1003.2 Command Groups && Are we standardizing Unix or not?

std-unix at ut-sally.UUCP std-unix at ut-sally.UUCP
Thu Jan 29 02:48:16 AEST 1987


From: hadron!jsdy at seismo.css.gov (Joseph S. D. Yao)
Date: 26 Jan 87 14:36:44 GMT
Organization: Hadron, Inc., Fairfax, VA

In article <6881 at ut-sally.UUCP> hoptoad.UUCP!gnu at cgl.ucsf.edu (John Gilmore) writes:
>There are several points here, and I didn't make things very clear.
>> From: gwyn at brl.arpa (Douglas A. Gwyn)
>> The standard should not be weakened unduly to permit existing
>> inadequate facilities to be advertised as already conforming!
>This last statement is indicative of a severe miscommunication
>somewhere.  I thought we were standardizing *UNIX*.  U. N. I. X.

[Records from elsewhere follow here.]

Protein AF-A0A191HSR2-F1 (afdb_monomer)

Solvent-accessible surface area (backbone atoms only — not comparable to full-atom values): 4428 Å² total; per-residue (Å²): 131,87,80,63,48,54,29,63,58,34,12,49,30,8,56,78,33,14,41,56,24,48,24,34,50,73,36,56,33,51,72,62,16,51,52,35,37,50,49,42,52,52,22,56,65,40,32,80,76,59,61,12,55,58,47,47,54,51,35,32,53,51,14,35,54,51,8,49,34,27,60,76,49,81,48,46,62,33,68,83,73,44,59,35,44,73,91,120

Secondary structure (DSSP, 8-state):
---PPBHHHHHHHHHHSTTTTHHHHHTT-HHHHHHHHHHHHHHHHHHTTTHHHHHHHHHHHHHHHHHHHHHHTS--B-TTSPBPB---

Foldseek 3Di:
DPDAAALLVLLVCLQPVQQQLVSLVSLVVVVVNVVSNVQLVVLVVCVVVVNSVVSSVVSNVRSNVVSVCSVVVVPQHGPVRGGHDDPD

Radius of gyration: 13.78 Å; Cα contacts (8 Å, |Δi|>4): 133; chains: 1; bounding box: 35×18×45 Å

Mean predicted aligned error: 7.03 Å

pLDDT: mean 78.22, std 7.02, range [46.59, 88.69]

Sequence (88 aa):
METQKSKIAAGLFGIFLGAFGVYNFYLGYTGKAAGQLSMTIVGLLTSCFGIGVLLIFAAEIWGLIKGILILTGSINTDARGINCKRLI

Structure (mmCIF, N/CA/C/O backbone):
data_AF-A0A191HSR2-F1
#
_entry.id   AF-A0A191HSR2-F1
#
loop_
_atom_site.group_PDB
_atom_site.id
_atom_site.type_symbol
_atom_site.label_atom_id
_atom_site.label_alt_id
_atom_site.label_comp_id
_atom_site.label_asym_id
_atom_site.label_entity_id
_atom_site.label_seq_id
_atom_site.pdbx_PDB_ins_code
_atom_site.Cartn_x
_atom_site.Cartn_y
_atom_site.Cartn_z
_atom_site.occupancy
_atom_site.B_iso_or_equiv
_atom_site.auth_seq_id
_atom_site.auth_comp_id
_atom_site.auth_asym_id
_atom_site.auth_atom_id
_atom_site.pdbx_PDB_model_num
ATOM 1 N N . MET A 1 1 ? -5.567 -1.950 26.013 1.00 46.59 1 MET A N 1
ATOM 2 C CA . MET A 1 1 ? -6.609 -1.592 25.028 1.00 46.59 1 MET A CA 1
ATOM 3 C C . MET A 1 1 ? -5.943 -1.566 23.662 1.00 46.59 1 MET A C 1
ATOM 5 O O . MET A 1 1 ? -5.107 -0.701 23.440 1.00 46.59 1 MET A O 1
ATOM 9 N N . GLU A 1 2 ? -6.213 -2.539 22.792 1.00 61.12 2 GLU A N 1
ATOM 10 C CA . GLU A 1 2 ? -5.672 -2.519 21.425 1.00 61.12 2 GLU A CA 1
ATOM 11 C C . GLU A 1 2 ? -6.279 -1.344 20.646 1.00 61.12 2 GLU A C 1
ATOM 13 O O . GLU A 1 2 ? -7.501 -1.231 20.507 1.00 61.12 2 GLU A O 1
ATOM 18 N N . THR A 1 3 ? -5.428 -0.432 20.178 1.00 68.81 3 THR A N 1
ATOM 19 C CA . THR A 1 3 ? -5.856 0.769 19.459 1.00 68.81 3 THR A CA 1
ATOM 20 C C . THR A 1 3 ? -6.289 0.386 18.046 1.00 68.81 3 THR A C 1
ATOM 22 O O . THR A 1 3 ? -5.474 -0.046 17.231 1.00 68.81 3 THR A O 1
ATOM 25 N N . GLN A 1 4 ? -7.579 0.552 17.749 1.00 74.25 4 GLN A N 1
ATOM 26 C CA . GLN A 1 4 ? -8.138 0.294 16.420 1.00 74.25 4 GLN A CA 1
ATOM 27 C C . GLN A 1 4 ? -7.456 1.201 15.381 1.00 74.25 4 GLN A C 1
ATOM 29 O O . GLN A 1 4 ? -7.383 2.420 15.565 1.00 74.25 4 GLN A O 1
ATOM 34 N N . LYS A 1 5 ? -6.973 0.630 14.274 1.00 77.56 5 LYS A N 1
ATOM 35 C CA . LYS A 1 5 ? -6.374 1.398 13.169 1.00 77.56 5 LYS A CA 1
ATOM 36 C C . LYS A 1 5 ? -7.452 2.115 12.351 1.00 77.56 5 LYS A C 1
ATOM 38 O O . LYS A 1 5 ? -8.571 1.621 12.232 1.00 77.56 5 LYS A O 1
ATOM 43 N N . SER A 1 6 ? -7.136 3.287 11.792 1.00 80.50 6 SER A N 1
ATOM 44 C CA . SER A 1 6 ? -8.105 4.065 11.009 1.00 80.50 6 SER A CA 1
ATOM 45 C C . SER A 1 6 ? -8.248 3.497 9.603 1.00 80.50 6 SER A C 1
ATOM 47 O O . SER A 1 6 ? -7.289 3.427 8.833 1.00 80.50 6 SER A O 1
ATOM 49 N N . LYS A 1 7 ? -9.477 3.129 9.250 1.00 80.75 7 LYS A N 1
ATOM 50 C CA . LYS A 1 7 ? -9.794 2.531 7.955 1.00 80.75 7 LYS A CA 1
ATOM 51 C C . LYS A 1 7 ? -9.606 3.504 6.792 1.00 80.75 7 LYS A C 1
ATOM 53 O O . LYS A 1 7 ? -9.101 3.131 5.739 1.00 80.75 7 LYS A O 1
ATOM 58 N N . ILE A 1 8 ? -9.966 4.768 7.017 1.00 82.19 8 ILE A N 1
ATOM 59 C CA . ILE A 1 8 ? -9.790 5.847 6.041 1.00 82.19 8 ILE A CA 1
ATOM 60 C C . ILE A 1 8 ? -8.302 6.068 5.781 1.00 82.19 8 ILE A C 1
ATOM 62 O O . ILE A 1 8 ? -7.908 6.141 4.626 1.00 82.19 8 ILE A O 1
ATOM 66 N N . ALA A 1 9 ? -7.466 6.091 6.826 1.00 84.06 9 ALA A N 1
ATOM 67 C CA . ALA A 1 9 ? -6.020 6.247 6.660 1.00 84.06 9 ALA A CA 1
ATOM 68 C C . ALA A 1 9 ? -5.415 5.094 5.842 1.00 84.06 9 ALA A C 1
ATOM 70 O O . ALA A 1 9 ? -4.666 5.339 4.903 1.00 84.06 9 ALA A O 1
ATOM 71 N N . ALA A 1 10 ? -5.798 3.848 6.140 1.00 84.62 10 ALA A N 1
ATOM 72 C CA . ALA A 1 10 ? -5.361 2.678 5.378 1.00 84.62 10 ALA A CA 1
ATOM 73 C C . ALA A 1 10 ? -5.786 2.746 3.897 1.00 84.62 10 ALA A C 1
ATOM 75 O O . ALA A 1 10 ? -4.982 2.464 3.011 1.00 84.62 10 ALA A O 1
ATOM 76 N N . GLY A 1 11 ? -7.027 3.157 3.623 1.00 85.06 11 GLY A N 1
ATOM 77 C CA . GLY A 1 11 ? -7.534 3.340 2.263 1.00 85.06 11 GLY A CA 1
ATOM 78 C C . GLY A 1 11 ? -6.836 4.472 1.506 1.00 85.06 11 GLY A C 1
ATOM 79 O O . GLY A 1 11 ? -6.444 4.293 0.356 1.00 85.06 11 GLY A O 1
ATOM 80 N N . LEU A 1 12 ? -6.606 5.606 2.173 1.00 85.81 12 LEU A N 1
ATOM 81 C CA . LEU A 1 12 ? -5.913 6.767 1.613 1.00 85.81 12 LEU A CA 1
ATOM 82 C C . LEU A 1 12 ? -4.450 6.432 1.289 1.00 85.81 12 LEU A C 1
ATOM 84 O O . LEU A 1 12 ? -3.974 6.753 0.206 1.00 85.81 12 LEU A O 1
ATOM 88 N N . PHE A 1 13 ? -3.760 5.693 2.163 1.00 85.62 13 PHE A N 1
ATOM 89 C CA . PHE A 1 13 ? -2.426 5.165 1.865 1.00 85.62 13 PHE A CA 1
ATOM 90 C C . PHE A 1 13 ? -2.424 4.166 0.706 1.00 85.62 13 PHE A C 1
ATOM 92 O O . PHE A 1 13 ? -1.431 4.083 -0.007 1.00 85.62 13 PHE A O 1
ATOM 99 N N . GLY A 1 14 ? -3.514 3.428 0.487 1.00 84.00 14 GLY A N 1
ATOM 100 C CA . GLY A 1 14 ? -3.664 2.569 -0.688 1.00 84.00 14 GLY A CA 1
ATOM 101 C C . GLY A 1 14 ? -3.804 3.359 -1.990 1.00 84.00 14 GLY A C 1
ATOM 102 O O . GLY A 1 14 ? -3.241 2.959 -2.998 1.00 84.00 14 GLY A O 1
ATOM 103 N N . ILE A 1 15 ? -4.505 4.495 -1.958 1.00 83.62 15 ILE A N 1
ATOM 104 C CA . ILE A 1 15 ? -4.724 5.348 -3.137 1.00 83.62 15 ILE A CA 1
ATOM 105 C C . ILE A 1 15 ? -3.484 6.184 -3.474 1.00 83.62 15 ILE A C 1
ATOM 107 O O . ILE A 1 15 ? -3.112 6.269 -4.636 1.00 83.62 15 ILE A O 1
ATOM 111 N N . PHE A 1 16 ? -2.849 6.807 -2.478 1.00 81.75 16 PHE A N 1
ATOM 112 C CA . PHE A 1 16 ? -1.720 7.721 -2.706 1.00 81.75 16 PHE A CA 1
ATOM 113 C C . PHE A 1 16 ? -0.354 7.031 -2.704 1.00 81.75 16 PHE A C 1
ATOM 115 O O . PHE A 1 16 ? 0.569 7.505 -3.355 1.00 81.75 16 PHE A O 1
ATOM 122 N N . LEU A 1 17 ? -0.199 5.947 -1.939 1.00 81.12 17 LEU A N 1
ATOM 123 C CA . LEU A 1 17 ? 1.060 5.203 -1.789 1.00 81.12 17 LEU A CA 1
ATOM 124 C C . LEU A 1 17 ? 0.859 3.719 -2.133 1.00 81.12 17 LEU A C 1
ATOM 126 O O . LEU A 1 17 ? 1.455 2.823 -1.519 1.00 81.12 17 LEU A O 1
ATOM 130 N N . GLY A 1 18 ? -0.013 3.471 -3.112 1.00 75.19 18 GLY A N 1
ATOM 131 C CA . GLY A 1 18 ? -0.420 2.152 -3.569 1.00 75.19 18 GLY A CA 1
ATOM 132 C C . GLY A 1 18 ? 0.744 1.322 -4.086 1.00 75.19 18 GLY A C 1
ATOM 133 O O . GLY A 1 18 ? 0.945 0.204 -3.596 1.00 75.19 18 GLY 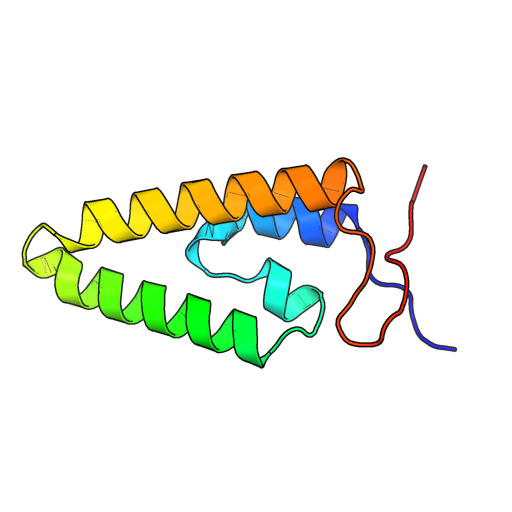A O 1
ATOM 134 N N . ALA A 1 19 ? 1.565 1.887 -4.980 1.00 71.06 19 ALA A N 1
ATOM 135 C CA . ALA A 1 19 ? 2.758 1.193 -5.467 1.00 71.06 19 ALA A CA 1
ATOM 136 C C . ALA A 1 19 ? 3.773 0.893 -4.365 1.00 71.06 19 ALA A C 1
ATOM 138 O O . ALA A 1 19 ? 4.450 -0.125 -4.429 1.00 71.06 19 ALA A O 1
ATOM 139 N N . PHE A 1 20 ? 3.869 1.716 -3.322 1.00 75.94 20 PHE A N 1
ATOM 140 C CA . PHE A 1 20 ? 4.810 1.479 -2.223 1.00 75.94 20 PHE A CA 1
ATOM 141 C C . PHE A 1 20 ? 4.308 0.443 -1.203 1.00 75.94 20 PHE A C 1
ATOM 143 O O . PHE A 1 20 ? 5.077 -0.014 -0.360 1.00 75.94 20 PHE A O 1
ATOM 150 N N . GLY A 1 21 ? 3.025 0.060 -1.246 1.00 76.75 21 GLY A N 1
ATOM 151 C CA . GLY A 1 21 ? 2.458 -0.927 -0.321 1.00 76.75 21 GLY A CA 1
ATOM 152 C C . GLY A 1 21 ? 2.330 -0.436 1.127 1.00 76.75 21 GLY A C 1
ATOM 153 O O . GLY A 1 21 ? 2.193 -1.249 2.044 1.00 76.75 21 GLY A O 1
ATOM 154 N N . VAL A 1 22 ? 2.338 0.884 1.354 1.00 79.75 22 VAL A N 1
ATOM 155 C CA . VAL A 1 22 ? 2.320 1.509 2.695 1.00 79.75 22 VAL A CA 1
ATOM 156 C C . VAL A 1 22 ? 1.061 1.148 3.487 1.00 79.75 22 VAL A C 1
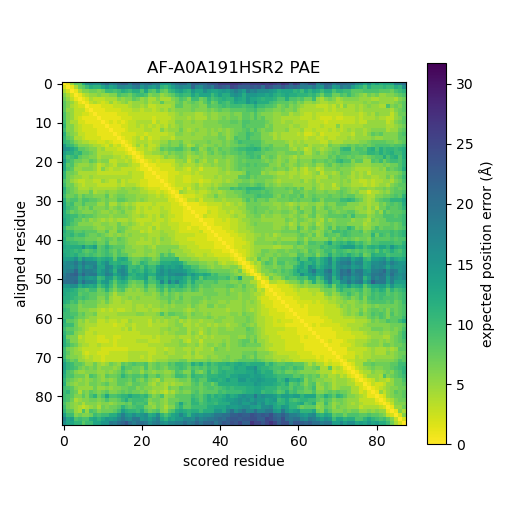ATOM 158 O O . VAL A 1 22 ? 1.108 0.981 4.706 1.00 79.75 22 VAL A O 1
ATOM 161 N N . TYR A 1 23 ? -0.062 0.928 2.804 1.00 82.06 23 TYR A N 1
ATOM 162 C CA . TYR A 1 23 ? -1.303 0.472 3.430 1.00 82.06 23 TYR A CA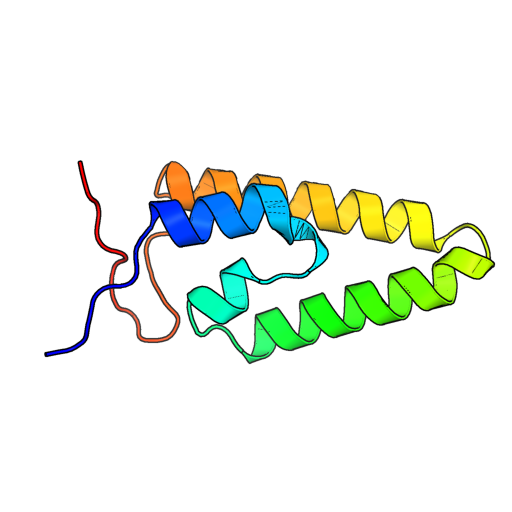 1
ATOM 163 C C . TYR A 1 23 ? -1.162 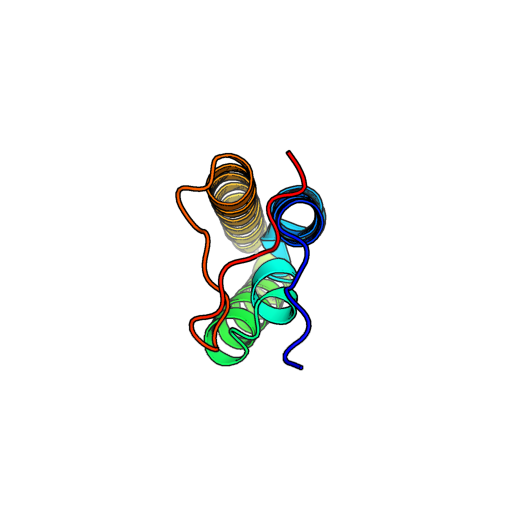-0.906 4.110 1.00 82.06 23 TYR A C 1
ATOM 165 O O . TYR A 1 23 ? -1.762 -1.132 5.160 1.00 82.06 23 TYR A O 1
ATOM 173 N N . ASN A 1 24 ? -0.331 -1.816 3.577 1.00 82.25 24 ASN A N 1
ATOM 174 C CA . ASN A 1 24 ? -0.058 -3.109 4.214 1.00 82.25 24 ASN A CA 1
ATOM 175 C C . ASN A 1 24 ? 0.818 -2.942 5.463 1.00 82.25 24 ASN A C 1
ATOM 177 O O . ASN A 1 24 ? 0.573 -3.628 6.453 1.00 82.25 24 ASN A O 1
ATOM 181 N N . PHE A 1 25 ? 1.783 -2.011 5.454 1.00 82.12 25 PHE A N 1
ATOM 182 C CA . PHE A 1 25 ? 2.551 -1.650 6.654 1.00 82.12 25 PHE A CA 1
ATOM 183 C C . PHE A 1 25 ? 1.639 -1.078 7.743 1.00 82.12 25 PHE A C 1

Yes, is miscommunication.  (tm)UNIX is a trademark of Bell Labs,
and now a Registered Trademark of AT&T.  Only those folk have
the right to standardise it.  And they have:  "System V (ex-III):
consider it The Standard."  They issued the SVID (System V Interface
Desciption).  And then re-wrote it: twice, so far.

POSIX, P1003.2, is a Standard for An Operating System Interface.
Note that it's called POSIX, and not that registered trademark.
Yes, it looks a lot like our favourite OS that's better than any
other OS out there (yet).  No coincidence.  But it doesn't have
to look exactly like any existing version.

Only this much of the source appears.